### ACTION ITEM
Print, exactly as written, every line from the first line of the records below through the line containing "Radius of gyration: 21.05", and nothing further.

### PROVIDED DATA

§

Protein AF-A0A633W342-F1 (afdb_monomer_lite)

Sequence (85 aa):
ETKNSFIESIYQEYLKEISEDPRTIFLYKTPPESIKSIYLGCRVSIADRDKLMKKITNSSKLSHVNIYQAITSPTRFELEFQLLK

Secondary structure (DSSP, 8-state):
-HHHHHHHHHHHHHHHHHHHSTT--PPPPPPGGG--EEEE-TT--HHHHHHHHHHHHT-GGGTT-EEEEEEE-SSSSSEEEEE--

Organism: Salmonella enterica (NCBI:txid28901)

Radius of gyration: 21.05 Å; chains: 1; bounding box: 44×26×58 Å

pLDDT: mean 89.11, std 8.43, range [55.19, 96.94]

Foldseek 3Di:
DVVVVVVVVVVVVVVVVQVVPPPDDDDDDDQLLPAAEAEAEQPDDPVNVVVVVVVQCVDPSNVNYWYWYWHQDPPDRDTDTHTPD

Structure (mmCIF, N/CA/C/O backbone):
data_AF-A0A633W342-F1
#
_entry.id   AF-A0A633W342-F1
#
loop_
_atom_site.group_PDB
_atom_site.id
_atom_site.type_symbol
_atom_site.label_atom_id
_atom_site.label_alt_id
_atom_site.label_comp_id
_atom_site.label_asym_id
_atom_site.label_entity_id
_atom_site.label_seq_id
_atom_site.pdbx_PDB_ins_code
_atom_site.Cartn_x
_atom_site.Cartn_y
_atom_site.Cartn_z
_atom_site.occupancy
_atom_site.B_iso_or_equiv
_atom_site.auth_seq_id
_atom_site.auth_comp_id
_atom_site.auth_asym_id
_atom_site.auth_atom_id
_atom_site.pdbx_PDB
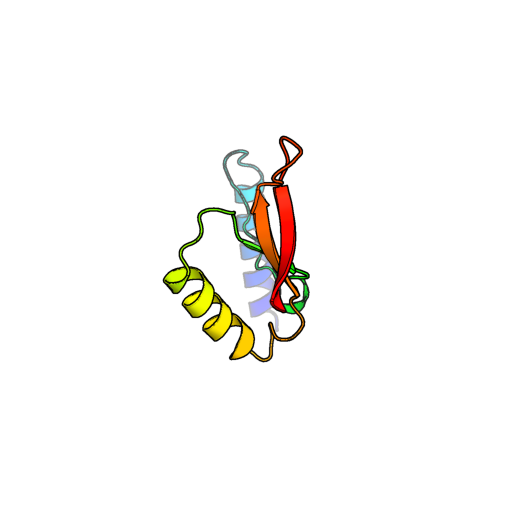_model_num
ATOM 1 N N . GLU A 1 1 ? -26.532 2.509 33.452 1.00 55.19 1 GLU A N 1
ATOM 2 C CA . GLU A 1 1 ? -26.842 1.985 32.101 1.00 55.19 1 GLU A CA 1
ATOM 3 C C . GLU A 1 1 ? -27.694 2.947 31.264 1.00 55.19 1 GLU A C 1
ATOM 5 O O . GLU A 1 1 ? -27.340 3.209 30.124 1.00 55.19 1 GLU A O 1
ATOM 10 N N . THR A 1 2 ? -28.720 3.594 31.825 1.00 59.34 2 THR A N 1
ATOM 11 C CA . THR A 1 2 ? -29.648 4.516 31.123 1.00 59.34 2 THR A CA 1
ATOM 12 C C . THR A 1 2 ? -29.004 5.749 30.467 1.00 59.34 2 THR A C 1
ATOM 14 O O . THR A 1 2 ? -29.473 6.223 29.438 1.00 59.34 2 THR A O 1
ATOM 17 N N . LYS A 1 3 ? -27.906 6.268 31.031 1.00 59.59 3 LYS A N 1
ATOM 18 C CA . LYS A 1 3 ? -27.231 7.487 30.542 1.00 59.59 3 LYS A CA 1
ATOM 19 C C . LYS A 1 3 ? -26.519 7.289 29.193 1.00 59.59 3 LYS A C 1
ATOM 21 O O . LYS A 1 3 ? -26.460 8.223 28.406 1.00 59.59 3 LYS A O 1
ATOM 26 N N . ASN A 1 4 ? -26.029 6.075 28.918 1.00 64.81 4 ASN A N 1
ATOM 27 C CA . ASN A 1 4 ? -25.385 5.745 27.642 1.00 64.81 4 ASN A CA 1
ATOM 28 C C . ASN A 1 4 ? -26.413 5.611 26.515 1.00 64.81 4 ASN A C 1
ATOM 30 O O . ASN A 1 4 ? -26.176 6.111 25.427 1.00 64.81 4 ASN A O 1
ATOM 34 N N . SER A 1 5 ? -27.583 5.031 26.800 1.00 73.06 5 SER A N 1
ATOM 35 C CA . SER A 1 5 ? -28.674 4.898 25.823 1.00 73.06 5 SER A CA 1
ATOM 36 C C . SER A 1 5 ? -29.191 6.251 25.319 1.00 73.06 5 SER A C 1
ATOM 38 O O . SER A 1 5 ? -29.475 6.383 24.133 1.00 73.06 5 SER A O 1
ATOM 40 N N . PHE A 1 6 ? -29.270 7.256 26.195 1.00 76.12 6 PHE A N 1
ATOM 41 C CA . PHE A 1 6 ? -29.704 8.606 25.823 1.00 76.12 6 PHE A CA 1
ATOM 42 C C . PHE A 1 6 ? -28.668 9.358 24.968 1.00 76.12 6 PHE A C 1
ATOM 44 O O . PHE A 1 6 ? -29.019 10.088 24.046 1.00 76.12 6 PHE A O 1
ATOM 51 N N . ILE A 1 7 ? -27.376 9.177 25.256 1.00 77.69 7 ILE A N 1
ATOM 52 C CA . ILE A 1 7 ? -26.300 9.773 24.449 1.00 77.69 7 ILE A CA 1
ATOM 53 C C . ILE A 1 7 ? -26.241 9.104 23.070 1.00 77.69 7 ILE A C 1
ATOM 55 O O . ILE A 1 7 ? -26.088 9.792 22.063 1.00 77.69 7 ILE A O 1
ATOM 59 N N . GLU A 1 8 ? -26.423 7.784 23.020 1.00 79.44 8 GLU A N 1
ATOM 60 C CA . GLU A 1 8 ? -26.487 7.013 21.778 1.00 79.44 8 GLU A CA 1
ATOM 61 C C . GLU A 1 8 ? -27.625 7.508 20.874 1.00 79.44 8 GLU A C 1
ATOM 63 O O . GLU A 1 8 ? -27.401 7.753 19.693 1.00 79.44 8 GLU A O 1
ATOM 68 N N . SER A 1 9 ? -28.830 7.730 21.420 1.00 82.94 9 SER A N 1
ATOM 69 C CA . SER A 1 9 ? -29.975 8.190 20.623 1.00 82.94 9 SER A CA 1
ATOM 70 C C . SER A 1 9 ? -29.754 9.574 20.012 1.00 82.94 9 SER A C 1
ATOM 72 O O . SER A 1 9 ? -30.047 9.763 18.836 1.00 82.94 9 SER A O 1
ATOM 74 N N . ILE A 1 10 ? -29.168 10.511 20.766 1.00 83.81 10 ILE A N 1
ATOM 75 C CA . ILE A 1 10 ? -28.838 11.851 20.252 1.00 83.81 10 ILE A CA 1
ATOM 76 C C . ILE A 1 10 ? -27.775 11.763 19.151 1.00 83.81 10 ILE A C 1
ATOM 78 O O . ILE A 1 10 ? -27.871 12.444 18.132 1.00 83.81 10 ILE A O 1
ATOM 82 N N . TYR A 1 11 ? -26.763 10.912 19.333 1.00 82.88 11 TYR A N 1
ATOM 83 C CA . TYR A 1 11 ? -25.705 10.729 18.343 1.00 82.88 11 TYR A CA 1
ATOM 84 C C . TYR A 1 11 ? -26.243 10.151 17.026 1.00 82.88 11 TYR A C 1
ATOM 86 O O . TYR A 1 11 ? -25.873 10.622 15.952 1.00 82.88 11 TYR A O 1
ATOM 94 N N . GLN A 1 12 ? -27.150 9.173 17.098 1.00 84.75 12 GLN A N 1
ATOM 95 C CA . GLN A 1 12 ? -27.780 8.581 15.915 1.00 84.75 12 GLN A CA 1
ATOM 96 C C . GLN A 1 12 ? -28.690 9.569 15.177 1.00 84.75 12 GLN A C 1
ATOM 98 O O . GLN A 1 12 ? -28.689 9.600 13.948 1.00 84.75 12 GLN A O 1
ATOM 103 N N . GLU A 1 13 ? -29.432 10.400 15.906 1.00 87.00 13 GLU A N 1
ATOM 104 C CA . GLU A 1 13 ? -30.292 11.428 15.313 1.00 87.00 13 GLU A CA 1
ATOM 105 C C . GLU A 1 13 ? -29.464 12.498 14.586 1.00 87.00 13 GLU A C 1
ATOM 107 O O . GLU A 1 13 ? -29.751 12.832 13.438 1.00 87.00 13 GLU A O 1
ATOM 112 N N . TYR A 1 14 ? -28.344 12.915 15.180 1.00 85.00 14 TYR A N 1
ATOM 113 C CA . TYR A 1 14 ? -27.394 13.833 14.551 1.00 85.00 14 TYR A CA 1
ATOM 114 C C . TYR A 1 14 ? -26.727 13.235 13.299 1.00 85.00 14 TYR A C 1
ATOM 116 O O . TYR A 1 14 ? -26.586 13.904 12.276 1.00 85.00 14 TYR A O 1
ATOM 124 N N . LEU A 1 15 ? -26.339 11.954 13.338 1.00 84.44 15 LEU A N 1
ATOM 125 C CA . LEU A 1 15 ? -25.804 11.259 12.162 1.00 84.44 15 LEU A CA 1
ATOM 126 C C . LEU A 1 15 ? -26.835 11.155 11.034 1.00 84.44 15 LEU A C 1
ATOM 128 O O . LEU A 1 15 ? -26.464 11.273 9.865 1.00 84.44 15 LEU A O 1
ATOM 132 N N . LYS A 1 16 ? -28.111 10.953 11.378 1.00 84.75 16 LYS A N 1
ATOM 133 C CA . LYS A 1 16 ? -29.206 10.894 10.412 1.00 84.75 16 LYS A CA 1
ATOM 134 C C . LYS A 1 16 ? -29.381 12.232 9.695 1.00 84.75 16 LYS A C 1
ATOM 136 O O . LYS A 1 16 ? -29.329 12.243 8.469 1.00 84.75 16 L
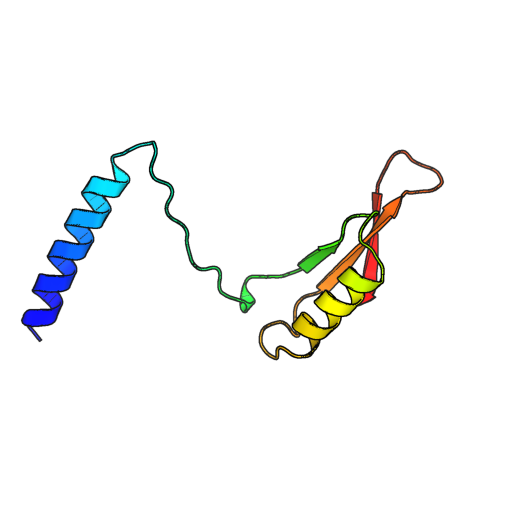YS A O 1
ATOM 141 N N . GLU A 1 17 ? -29.498 13.337 10.429 1.00 86.62 17 GLU A N 1
ATOM 142 C CA . GLU A 1 17 ? -29.605 14.680 9.834 1.00 86.62 17 GLU A CA 1
ATOM 143 C C . GLU A 1 17 ? -28.428 14.982 8.896 1.00 86.62 17 GLU A C 1
ATOM 145 O O . GLU A 1 17 ? -28.609 15.469 7.783 1.00 86.62 17 GLU A O 1
ATOM 150 N N . ILE A 1 18 ? -27.211 14.618 9.306 1.00 86.00 18 ILE A N 1
ATOM 151 C CA . ILE A 1 18 ? -26.007 14.807 8.491 1.00 86.00 18 ILE A CA 1
ATOM 152 C C . ILE A 1 18 ? -26.025 13.932 7.230 1.00 86.00 18 ILE A C 1
ATOM 154 O O . ILE A 1 18 ? -25.533 14.359 6.182 1.00 86.00 18 ILE A O 1
ATOM 158 N N . SER A 1 19 ? -26.574 12.717 7.318 1.00 86.19 19 SER A N 1
ATOM 159 C CA . SER A 1 19 ? -26.657 11.782 6.190 1.00 86.19 19 SER A CA 1
ATOM 160 C C . SER A 1 19 ? -27.653 12.184 5.110 1.00 86.19 19 SER A C 1
ATOM 162 O O . SER A 1 19 ? -27.534 11.721 3.977 1.00 86.19 19 SER A O 1
ATOM 164 N N . GLU A 1 20 ? -28.610 13.048 5.446 1.00 88.56 20 GLU A N 1
ATOM 165 C CA . GLU A 1 20 ? -29.596 13.569 4.502 1.00 88.56 20 GLU A CA 1
ATOM 166 C C . GLU A 1 20 ? -29.019 14.702 3.628 1.00 88.56 20 GLU A C 1
ATOM 168 O O . GLU A 1 20 ? -29.567 14.981 2.561 1.00 88.56 20 GLU A O 1
ATOM 173 N N . ASP A 1 21 ? -27.889 15.319 4.011 1.00 89.25 21 ASP A N 1
ATOM 174 C CA . ASP A 1 21 ? -27.180 16.284 3.160 1.00 89.25 21 ASP A CA 1
ATOM 175 C C . ASP A 1 21 ? -26.322 15.549 2.105 1.00 89.25 21 ASP A C 1
ATOM 177 O O . ASP A 1 21 ? -25.326 14.906 2.454 1.00 89.25 21 ASP A O 1
ATOM 181 N N . PRO A 1 22 ? -26.626 15.682 0.797 1.00 85.31 22 PRO A N 1
ATOM 182 C CA . PRO A 1 22 ? -25.889 15.007 -0.274 1.00 85.31 22 PRO A CA 1
ATOM 183 C C . PRO A 1 22 ? -24.440 15.495 -0.439 1.00 85.31 22 PRO A C 1
ATOM 185 O O . PRO A 1 22 ? -23.680 14.920 -1.218 1.00 85.31 22 PRO A O 1
ATOM 188 N N . ARG A 1 23 ? -24.043 16.568 0.255 1.00 87.81 23 ARG A N 1
ATOM 189 C CA . ARG A 1 23 ? -22.664 17.079 0.286 1.00 87.81 23 ARG A CA 1
ATOM 190 C C . ARG A 1 23 ? -21.832 16.428 1.387 1.00 87.81 23 ARG A C 1
ATOM 192 O O . ARG A 1 23 ? -20.618 16.635 1.425 1.00 87.81 23 ARG A O 1
ATOM 199 N N . THR A 1 24 ? -22.454 15.659 2.277 1.00 85.31 24 THR A N 1
ATOM 200 C CA . THR A 1 24 ? -21.752 14.973 3.356 1.00 85.31 24 THR A CA 1
ATOM 201 C C . THR A 1 24 ? -21.175 13.651 2.864 1.00 85.31 24 THR A C 1
ATOM 203 O O . THR A 1 24 ? -21.855 12.830 2.256 1.00 85.31 24 THR A O 1
ATOM 206 N N . ILE A 1 25 ? -19.902 13.416 3.183 1.00 82.62 25 ILE A N 1
ATOM 207 C CA . ILE A 1 25 ? -19.222 12.142 2.962 1.00 82.62 25 ILE A CA 1
ATOM 208 C C . ILE A 1 25 ? -18.840 11.561 4.322 1.00 82.62 25 ILE A C 1
ATOM 210 O O . ILE A 1 25 ? -18.076 12.169 5.074 1.00 82.62 25 ILE A O 1
ATOM 214 N N . PHE A 1 26 ? -19.328 10.359 4.623 1.00 82.25 26 PHE A N 1
ATOM 215 C CA . PHE A 1 26 ? -18.883 9.609 5.794 1.00 82.25 26 PHE A CA 1
ATOM 216 C C . PHE A 1 26 ? -17.560 8.914 5.492 1.00 82.25 26 PHE A C 1
ATOM 218 O O . PHE A 1 26 ? -17.463 8.076 4.595 1.00 82.25 26 PHE A O 1
ATOM 225 N N . LEU A 1 27 ? -16.530 9.257 6.260 1.00 84.06 27 LEU A N 1
ATOM 226 C CA . LEU A 1 27 ? -15.248 8.570 6.202 1.00 84.06 27 LEU A CA 1
ATOM 227 C C . LEU A 1 27 ? -15.245 7.439 7.223 1.00 84.06 27 LEU A C 1
ATOM 229 O O . LEU A 1 27 ? -15.316 7.669 8.430 1.00 84.06 27 LEU A O 1
ATOM 233 N N . TYR A 1 28 ? -15.127 6.212 6.732 1.00 81.62 28 TYR A N 1
ATOM 234 C CA . TYR A 1 28 ? -14.988 5.042 7.585 1.00 81.62 28 TYR A CA 1
ATOM 235 C C . TYR A 1 28 ? -13.520 4.756 7.852 1.00 81.62 28 TYR A C 1
ATOM 237 O O . TYR A 1 28 ? -12.657 4.881 6.980 1.00 81.62 28 TYR A O 1
ATOM 245 N N . LYS A 1 29 ? -13.230 4.340 9.083 1.00 85.56 29 LYS A N 1
ATOM 246 C CA . LYS A 1 29 ? -11.891 3.891 9.436 1.00 85.56 29 LYS A CA 1
ATOM 247 C C . LYS A 1 29 ? -11.661 2.505 8.842 1.00 85.56 29 LYS A C 1
ATOM 249 O O . LYS A 1 29 ? -12.307 1.543 9.243 1.00 85.56 29 LYS A O 1
ATOM 254 N N . THR A 1 30 ? -10.708 2.405 7.927 1.00 84.25 30 THR A N 1
ATOM 255 C CA . THR A 1 30 ? -10.313 1.127 7.335 1.00 84.25 30 THR A CA 1
ATOM 256 C C . THR A 1 30 ? -9.395 0.361 8.296 1.00 84.25 30 THR A C 1
ATOM 258 O O . THR A 1 30 ? -8.343 0.889 8.677 1.00 84.25 30 THR A O 1
ATOM 261 N N . PRO A 1 31 ? -9.756 -0.863 8.719 1.00 91.31 31 PRO A N 1
ATOM 262 C CA . PRO A 1 31 ? -8.895 -1.668 9.578 1.00 91.31 31 PRO A CA 1
ATOM 263 C C . PRO A 1 31 ? -7.629 -2.109 8.815 1.00 91.31 31 PRO A C 1
ATOM 265 O O . PRO A 1 31 ? -7.745 -2.497 7.650 1.00 91.31 31 PRO A O 1
ATOM 268 N N . PRO A 1 32 ? -6.422 -2.079 9.416 1.00 92.38 32 PRO A N 1
ATOM 269 C CA . PRO A 1 32 ? -5.167 -2.426 8.730 1.00 92.38 32 PRO A CA 1
ATOM 270 C C . PRO A 1 32 ? -5.180 -3.785 8.009 1.00 92.38 32 PRO A C 1
ATOM 272 O O . PRO A 1 32 ? -4.677 -3.903 6.901 1.00 92.38 32 PRO A O 1
ATOM 275 N N . GLU A 1 33 ? -5.816 -4.781 8.613 1.00 93.19 33 GLU A N 1
ATOM 276 C CA . GLU A 1 33 ? -6.029 -6.158 8.145 1.00 93.19 33 GLU A CA 1
ATOM 277 C C . GLU A 1 33 ? -6.879 -6.283 6.864 1.00 93.19 33 GLU A C 1
ATOM 279 O O . GLU A 1 33 ? -6.879 -7.319 6.181 1.00 93.19 33 GLU A O 1
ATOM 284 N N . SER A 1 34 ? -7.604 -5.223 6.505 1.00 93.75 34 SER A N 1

§

### SOLUTION TO THE PROBLEM
Protein AF-A0A633W342-F1 (afdb_monomer_lite)

Sequence (85 aa):
ETKNSFIESIYQEYLKEISEDPRTIFLYKTPPESIKSIYLGCRVSIADRDKLMKKITNSSKLSHVNIYQAITSPTRFELEFQLLK

Secondary structure (DSSP, 8-state):
-HHHHHHHHHHHHHHHHHHHSTT--PPPPPPGGG--EEEE-TT--HHHHHHHHHHHHT-GGGTT-EEEEEEE-SSSSSEEEEE--

Organism: Salmonella enterica (NCBI:txid28901)

Radius of gyration: 21.05 Å; chains: 1; bounding box: 44×26×58 Å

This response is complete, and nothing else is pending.